Freedom -sixth-【完】

Sixth /それは、三年目の水商売



――翌日、目を覚ますと既に昼過ぎ。


ダルい身体を引き摺るようにリビングに行き見回すが、夏樹の姿は無くどうやら家を出たあと。


台所を使った形跡はなく、ってことは飲まず食わずで出かけちゃったか……。


せめてコーヒーくらい飲ませてあげたかったけども……、だ!


そう出来ない状況を作ったのは、紛れもなく自分勝手我が儘俺様だから!?


私は昨晩、やっぱり予想通り屍と化した。


一緒に住んだからって!?


私は時間制限無しの、バイキングじゃぁないっつの!!!

(バイキング=いつでも食べ放題)


ただ屍作成者?は、几帳面。


昨日リビングのテーブルの上に散らばっていた飴やチョコは、元の袋に戻され台所にきっちり纏められている。



……細かっ!



――お風呂場に行く前に、取り敢えず急いで昨日お店に来てくれたお客さんにお礼のメールだけ送った。
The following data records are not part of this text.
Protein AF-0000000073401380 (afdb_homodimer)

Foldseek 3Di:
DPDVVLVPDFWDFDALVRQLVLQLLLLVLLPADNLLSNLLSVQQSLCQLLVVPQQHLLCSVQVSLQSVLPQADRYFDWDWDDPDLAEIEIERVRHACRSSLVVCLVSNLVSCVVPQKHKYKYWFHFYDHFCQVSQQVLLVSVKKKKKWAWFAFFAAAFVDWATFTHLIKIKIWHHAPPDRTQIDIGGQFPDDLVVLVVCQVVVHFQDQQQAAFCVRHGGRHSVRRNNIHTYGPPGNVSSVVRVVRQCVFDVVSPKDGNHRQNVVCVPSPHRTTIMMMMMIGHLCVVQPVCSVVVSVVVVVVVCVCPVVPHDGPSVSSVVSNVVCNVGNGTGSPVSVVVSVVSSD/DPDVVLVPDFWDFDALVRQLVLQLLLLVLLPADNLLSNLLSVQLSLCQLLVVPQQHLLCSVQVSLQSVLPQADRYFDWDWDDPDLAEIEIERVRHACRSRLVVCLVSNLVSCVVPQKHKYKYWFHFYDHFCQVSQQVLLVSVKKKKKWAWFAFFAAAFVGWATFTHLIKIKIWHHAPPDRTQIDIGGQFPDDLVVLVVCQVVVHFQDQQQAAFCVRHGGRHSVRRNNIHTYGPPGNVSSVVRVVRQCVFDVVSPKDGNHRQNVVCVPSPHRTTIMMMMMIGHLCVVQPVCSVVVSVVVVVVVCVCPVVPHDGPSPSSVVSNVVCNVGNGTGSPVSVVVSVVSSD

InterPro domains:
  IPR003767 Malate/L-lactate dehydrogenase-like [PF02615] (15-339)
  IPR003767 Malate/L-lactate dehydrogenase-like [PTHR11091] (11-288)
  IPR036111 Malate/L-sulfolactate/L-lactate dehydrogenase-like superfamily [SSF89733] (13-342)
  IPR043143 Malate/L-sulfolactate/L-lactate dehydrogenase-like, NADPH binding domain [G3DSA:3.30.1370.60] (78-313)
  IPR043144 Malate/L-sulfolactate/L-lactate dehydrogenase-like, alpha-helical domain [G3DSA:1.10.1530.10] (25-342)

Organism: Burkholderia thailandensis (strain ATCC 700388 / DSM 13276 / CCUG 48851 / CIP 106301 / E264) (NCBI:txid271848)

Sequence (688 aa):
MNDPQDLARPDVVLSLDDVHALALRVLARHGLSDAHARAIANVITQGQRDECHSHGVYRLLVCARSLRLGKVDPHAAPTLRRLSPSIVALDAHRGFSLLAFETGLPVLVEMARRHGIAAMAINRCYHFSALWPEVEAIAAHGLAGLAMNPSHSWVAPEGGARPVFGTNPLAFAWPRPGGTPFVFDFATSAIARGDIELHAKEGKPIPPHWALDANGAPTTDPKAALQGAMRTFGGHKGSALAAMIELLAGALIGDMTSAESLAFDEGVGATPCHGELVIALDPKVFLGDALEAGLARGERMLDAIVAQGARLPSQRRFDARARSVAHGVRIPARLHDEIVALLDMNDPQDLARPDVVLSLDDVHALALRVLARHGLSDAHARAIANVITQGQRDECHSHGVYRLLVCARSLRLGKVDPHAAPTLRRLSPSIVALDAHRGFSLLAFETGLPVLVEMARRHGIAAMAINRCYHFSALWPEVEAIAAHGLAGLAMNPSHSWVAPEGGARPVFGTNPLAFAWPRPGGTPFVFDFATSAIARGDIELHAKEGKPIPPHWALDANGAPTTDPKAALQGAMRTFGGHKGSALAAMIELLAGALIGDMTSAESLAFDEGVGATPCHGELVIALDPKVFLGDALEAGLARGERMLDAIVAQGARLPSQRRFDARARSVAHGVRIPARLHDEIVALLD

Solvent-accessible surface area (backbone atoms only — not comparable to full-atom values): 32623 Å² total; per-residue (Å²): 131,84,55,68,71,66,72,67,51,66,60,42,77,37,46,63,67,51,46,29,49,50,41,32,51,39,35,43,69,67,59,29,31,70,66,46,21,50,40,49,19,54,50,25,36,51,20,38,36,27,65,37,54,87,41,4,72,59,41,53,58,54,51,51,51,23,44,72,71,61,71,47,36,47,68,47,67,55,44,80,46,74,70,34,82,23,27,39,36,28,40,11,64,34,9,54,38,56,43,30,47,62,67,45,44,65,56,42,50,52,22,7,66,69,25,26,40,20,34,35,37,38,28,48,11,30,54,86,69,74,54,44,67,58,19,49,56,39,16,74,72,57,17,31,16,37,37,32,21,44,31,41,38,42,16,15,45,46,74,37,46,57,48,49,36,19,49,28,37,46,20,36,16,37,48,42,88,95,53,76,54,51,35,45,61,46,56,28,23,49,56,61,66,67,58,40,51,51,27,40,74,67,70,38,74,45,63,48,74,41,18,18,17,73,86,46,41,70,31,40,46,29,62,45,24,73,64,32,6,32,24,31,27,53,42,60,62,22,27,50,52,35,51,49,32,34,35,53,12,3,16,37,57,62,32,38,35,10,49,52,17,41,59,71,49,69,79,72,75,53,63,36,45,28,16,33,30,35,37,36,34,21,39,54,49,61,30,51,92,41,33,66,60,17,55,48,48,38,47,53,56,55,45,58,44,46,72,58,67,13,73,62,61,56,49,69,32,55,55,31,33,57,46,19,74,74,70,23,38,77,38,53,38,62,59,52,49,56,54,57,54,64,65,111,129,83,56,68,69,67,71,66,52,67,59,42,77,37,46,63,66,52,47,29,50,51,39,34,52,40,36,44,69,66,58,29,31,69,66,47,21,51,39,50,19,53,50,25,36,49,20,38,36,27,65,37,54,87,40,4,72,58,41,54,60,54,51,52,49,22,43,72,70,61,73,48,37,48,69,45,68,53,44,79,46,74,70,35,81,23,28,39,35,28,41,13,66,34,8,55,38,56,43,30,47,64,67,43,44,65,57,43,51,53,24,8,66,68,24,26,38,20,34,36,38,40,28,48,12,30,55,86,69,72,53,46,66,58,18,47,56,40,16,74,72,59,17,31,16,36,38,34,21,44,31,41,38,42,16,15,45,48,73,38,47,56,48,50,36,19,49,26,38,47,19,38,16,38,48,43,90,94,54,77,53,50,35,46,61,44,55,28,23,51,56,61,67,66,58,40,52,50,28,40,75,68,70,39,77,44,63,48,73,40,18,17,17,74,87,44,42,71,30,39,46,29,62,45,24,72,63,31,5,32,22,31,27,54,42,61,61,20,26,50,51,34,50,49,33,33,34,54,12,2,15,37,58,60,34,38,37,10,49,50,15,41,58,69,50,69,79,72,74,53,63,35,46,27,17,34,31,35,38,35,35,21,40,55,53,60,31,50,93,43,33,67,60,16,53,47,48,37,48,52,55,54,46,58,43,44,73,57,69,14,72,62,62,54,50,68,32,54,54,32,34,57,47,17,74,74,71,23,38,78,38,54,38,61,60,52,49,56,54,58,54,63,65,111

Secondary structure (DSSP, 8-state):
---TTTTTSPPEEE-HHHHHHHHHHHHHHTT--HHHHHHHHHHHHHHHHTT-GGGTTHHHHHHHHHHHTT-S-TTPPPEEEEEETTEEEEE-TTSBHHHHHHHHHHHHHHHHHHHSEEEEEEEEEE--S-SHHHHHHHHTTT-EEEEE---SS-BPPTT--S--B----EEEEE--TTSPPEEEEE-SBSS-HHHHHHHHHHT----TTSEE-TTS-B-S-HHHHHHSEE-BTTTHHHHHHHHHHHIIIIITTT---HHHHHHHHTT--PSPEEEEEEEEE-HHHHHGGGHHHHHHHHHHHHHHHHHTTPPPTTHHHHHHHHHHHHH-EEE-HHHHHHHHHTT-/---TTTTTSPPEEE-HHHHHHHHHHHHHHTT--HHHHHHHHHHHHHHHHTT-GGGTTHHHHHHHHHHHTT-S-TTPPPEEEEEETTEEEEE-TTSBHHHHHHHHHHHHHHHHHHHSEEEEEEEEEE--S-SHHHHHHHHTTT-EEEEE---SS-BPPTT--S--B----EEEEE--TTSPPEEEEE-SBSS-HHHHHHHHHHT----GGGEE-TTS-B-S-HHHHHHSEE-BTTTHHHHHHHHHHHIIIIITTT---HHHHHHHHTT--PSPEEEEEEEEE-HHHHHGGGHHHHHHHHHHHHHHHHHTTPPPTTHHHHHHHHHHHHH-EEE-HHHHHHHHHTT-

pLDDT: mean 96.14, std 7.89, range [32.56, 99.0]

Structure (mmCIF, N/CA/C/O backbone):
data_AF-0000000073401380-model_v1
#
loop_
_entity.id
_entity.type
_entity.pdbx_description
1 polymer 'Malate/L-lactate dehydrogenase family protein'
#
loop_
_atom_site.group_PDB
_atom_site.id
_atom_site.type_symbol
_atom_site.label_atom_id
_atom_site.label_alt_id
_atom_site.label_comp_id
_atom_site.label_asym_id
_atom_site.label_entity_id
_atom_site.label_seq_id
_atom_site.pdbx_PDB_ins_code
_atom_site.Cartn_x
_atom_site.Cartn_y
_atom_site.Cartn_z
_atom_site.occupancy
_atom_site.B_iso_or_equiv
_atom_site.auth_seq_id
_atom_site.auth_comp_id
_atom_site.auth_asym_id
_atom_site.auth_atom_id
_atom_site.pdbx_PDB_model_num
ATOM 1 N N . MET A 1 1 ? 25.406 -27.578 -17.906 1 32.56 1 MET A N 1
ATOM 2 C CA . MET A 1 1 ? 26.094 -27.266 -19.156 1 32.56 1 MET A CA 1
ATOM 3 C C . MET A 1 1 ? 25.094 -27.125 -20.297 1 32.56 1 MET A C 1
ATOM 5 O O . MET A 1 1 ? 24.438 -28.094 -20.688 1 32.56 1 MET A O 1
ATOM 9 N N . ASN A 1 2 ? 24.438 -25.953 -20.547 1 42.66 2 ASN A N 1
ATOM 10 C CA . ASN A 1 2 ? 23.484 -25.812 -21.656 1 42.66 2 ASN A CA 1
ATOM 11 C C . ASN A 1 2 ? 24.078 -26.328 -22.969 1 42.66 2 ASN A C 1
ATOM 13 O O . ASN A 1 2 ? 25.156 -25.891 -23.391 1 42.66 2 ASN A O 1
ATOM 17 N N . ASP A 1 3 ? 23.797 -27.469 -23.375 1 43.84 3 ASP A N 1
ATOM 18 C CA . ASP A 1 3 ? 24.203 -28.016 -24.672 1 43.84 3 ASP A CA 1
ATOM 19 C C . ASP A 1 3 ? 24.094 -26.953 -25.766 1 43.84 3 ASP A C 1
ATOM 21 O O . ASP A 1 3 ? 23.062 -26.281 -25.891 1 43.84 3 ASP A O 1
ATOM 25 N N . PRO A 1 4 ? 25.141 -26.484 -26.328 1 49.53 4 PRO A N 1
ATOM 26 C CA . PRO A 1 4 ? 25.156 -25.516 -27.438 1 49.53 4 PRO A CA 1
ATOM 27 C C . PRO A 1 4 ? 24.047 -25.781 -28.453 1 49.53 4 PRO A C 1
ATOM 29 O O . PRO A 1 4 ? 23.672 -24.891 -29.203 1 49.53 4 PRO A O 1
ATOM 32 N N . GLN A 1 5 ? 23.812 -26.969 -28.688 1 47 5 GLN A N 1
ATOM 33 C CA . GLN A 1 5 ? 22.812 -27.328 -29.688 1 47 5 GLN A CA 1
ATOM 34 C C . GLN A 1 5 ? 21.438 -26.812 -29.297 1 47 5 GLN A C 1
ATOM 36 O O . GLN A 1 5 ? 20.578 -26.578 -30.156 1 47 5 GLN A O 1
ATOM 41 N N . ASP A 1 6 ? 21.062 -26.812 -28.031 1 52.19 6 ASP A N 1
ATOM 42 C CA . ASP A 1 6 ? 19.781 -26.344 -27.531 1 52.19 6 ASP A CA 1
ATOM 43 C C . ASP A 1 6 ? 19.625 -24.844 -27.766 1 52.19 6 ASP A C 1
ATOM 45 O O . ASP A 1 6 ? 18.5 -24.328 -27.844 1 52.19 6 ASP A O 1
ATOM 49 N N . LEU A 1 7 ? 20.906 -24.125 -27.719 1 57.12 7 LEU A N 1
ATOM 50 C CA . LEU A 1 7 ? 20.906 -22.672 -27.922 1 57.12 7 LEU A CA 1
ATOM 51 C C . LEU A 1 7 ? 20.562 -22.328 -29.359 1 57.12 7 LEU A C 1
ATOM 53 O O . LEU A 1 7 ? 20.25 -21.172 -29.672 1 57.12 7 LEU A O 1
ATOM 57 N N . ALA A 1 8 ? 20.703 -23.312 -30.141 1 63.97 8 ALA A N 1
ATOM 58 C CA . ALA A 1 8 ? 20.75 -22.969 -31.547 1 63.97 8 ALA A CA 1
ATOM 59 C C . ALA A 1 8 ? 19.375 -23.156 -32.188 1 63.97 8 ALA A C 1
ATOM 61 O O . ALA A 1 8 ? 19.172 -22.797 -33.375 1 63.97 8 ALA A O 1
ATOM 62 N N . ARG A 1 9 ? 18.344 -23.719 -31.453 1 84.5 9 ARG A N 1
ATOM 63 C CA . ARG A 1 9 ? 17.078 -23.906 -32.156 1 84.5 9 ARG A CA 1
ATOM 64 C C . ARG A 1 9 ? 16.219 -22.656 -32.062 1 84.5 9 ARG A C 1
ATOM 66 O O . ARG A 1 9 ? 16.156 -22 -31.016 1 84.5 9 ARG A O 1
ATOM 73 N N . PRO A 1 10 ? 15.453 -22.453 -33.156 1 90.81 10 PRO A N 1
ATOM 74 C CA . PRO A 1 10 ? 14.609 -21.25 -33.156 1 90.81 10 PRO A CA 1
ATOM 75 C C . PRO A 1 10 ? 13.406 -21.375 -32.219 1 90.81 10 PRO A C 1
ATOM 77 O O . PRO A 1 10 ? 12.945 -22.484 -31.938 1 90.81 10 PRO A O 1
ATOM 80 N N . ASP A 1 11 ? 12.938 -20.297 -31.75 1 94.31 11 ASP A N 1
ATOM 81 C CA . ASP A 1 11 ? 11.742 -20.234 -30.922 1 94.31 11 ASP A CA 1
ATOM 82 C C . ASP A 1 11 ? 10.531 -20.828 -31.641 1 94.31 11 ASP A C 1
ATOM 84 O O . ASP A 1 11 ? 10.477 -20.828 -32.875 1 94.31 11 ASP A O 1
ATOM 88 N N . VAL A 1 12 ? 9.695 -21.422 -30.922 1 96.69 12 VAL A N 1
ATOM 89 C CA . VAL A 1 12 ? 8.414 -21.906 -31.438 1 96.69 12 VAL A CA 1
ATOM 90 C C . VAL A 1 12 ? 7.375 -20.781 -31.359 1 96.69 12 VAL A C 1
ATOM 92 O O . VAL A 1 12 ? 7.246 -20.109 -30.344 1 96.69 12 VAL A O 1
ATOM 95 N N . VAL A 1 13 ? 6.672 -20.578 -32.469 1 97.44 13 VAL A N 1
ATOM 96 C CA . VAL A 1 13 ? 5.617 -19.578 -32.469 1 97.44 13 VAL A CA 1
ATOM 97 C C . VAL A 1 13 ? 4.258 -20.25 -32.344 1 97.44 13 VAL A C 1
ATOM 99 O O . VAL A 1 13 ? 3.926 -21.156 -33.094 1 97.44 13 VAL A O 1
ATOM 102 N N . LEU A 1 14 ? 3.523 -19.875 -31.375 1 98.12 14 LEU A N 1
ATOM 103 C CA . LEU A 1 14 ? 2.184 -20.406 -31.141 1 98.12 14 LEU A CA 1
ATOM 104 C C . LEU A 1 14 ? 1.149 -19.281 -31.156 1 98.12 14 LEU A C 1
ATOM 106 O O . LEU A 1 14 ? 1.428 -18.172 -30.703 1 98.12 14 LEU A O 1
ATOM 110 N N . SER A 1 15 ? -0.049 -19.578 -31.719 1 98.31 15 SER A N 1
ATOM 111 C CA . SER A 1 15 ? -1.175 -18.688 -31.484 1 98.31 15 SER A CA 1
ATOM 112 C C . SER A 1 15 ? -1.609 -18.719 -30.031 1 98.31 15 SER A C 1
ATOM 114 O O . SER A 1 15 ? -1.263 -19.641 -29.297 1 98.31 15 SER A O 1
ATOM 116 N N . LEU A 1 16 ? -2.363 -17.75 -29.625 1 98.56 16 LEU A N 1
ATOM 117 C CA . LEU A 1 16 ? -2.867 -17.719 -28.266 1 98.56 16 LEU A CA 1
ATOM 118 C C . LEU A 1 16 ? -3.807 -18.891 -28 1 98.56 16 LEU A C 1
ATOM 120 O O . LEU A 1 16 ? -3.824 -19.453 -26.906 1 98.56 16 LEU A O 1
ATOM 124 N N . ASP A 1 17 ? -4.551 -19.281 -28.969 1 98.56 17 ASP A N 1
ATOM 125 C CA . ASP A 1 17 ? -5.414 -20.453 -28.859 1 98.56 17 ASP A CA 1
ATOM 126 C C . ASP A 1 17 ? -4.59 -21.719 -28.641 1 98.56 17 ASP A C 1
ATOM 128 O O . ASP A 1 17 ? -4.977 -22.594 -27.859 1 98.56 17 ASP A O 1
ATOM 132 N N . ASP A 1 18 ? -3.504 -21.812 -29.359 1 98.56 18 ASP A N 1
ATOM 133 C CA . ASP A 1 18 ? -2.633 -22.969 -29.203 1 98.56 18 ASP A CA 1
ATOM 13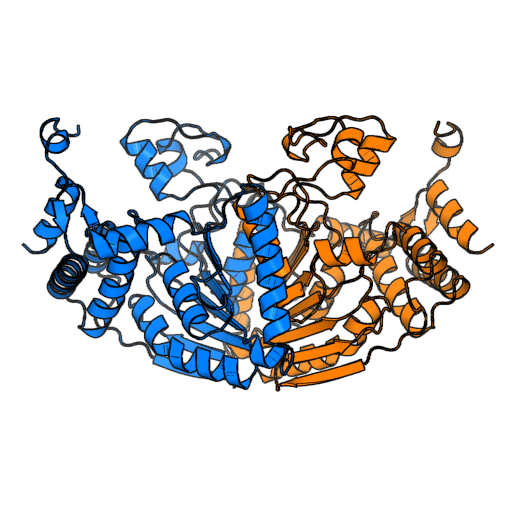4 C C . ASP A 1 18 ? -1.991 -23 -27.828 1 98.56 18 ASP A C 1
ATOM 136 O O . ASP A 1 18 ? -1.814 -24.078 -27.234 1 98.56 18 ASP A O 1
ATOM 140 N N . VAL A 1 19 ? -1.589 -21.828 -27.359 1 98.69 19 VAL A N 1
ATOM 141 C CA . VAL A 1 19 ? -1.044 -21.734 -26 1 98.69 19 VAL A CA 1
ATOM 142 C C . VAL A 1 19 ? -2.074 -22.25 -25 1 98.69 19 VAL A C 1
ATOM 144 O O . VAL A 1 19 ? -1.755 -23.062 -24.141 1 98.69 19 VAL A O 1
ATOM 147 N N . HIS A 1 20 ? -3.277 -21.75 -25.109 1 98.75 20 HIS A N 1
ATOM 148 C CA . HIS A 1 20 ? -4.359 -22.125 -24.219 1 98.75 20 HIS A CA 1
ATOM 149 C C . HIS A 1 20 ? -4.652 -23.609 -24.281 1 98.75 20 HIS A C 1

普段はもう少し早く起きて、前日来店のあったお客さんのノートを纏めてから、一応1人、1人にお礼を作成し下書き保存してから、

お昼休みだろう時間帯にメールを送信。


お礼といっても、しょうない話題も多い。


中野さんとかだと、今度の“もっと食べ隊”の予定は任せる!とか。


接客中の会話の続きを送ってみたり。


週末だと、家庭のある人には余計なことせず、独身のお客さんだけ。


営業電話はしないけど、お礼だけは欠かさずしている。


これもFriendsの暗黙の了解である業務の一貫、紫さんを見習ってのこと。



今日は火曜日――、私の定休日。


お風呂にお湯を張って浸かると、何故か脇腹あたりがまるで腹筋でもしたかのような――鈍痛、

いわゆる“筋肉痛”。


う。


にしても、なんで腹!?


湯船に深く身を沈め、

――洗濯して……、買い物行って……と、あれこれ考え始めてふと思い出した、

“Club綾子の名刺”。


あぁ、今日くらいしか行く時間無いんだっけ私?


同業者、お互いお店の営業時間帯は同じ。


少し早めに行って、いるかどうか覗いてみようと思った。


もし居なければ、買い物でもして帰ってくればいい――。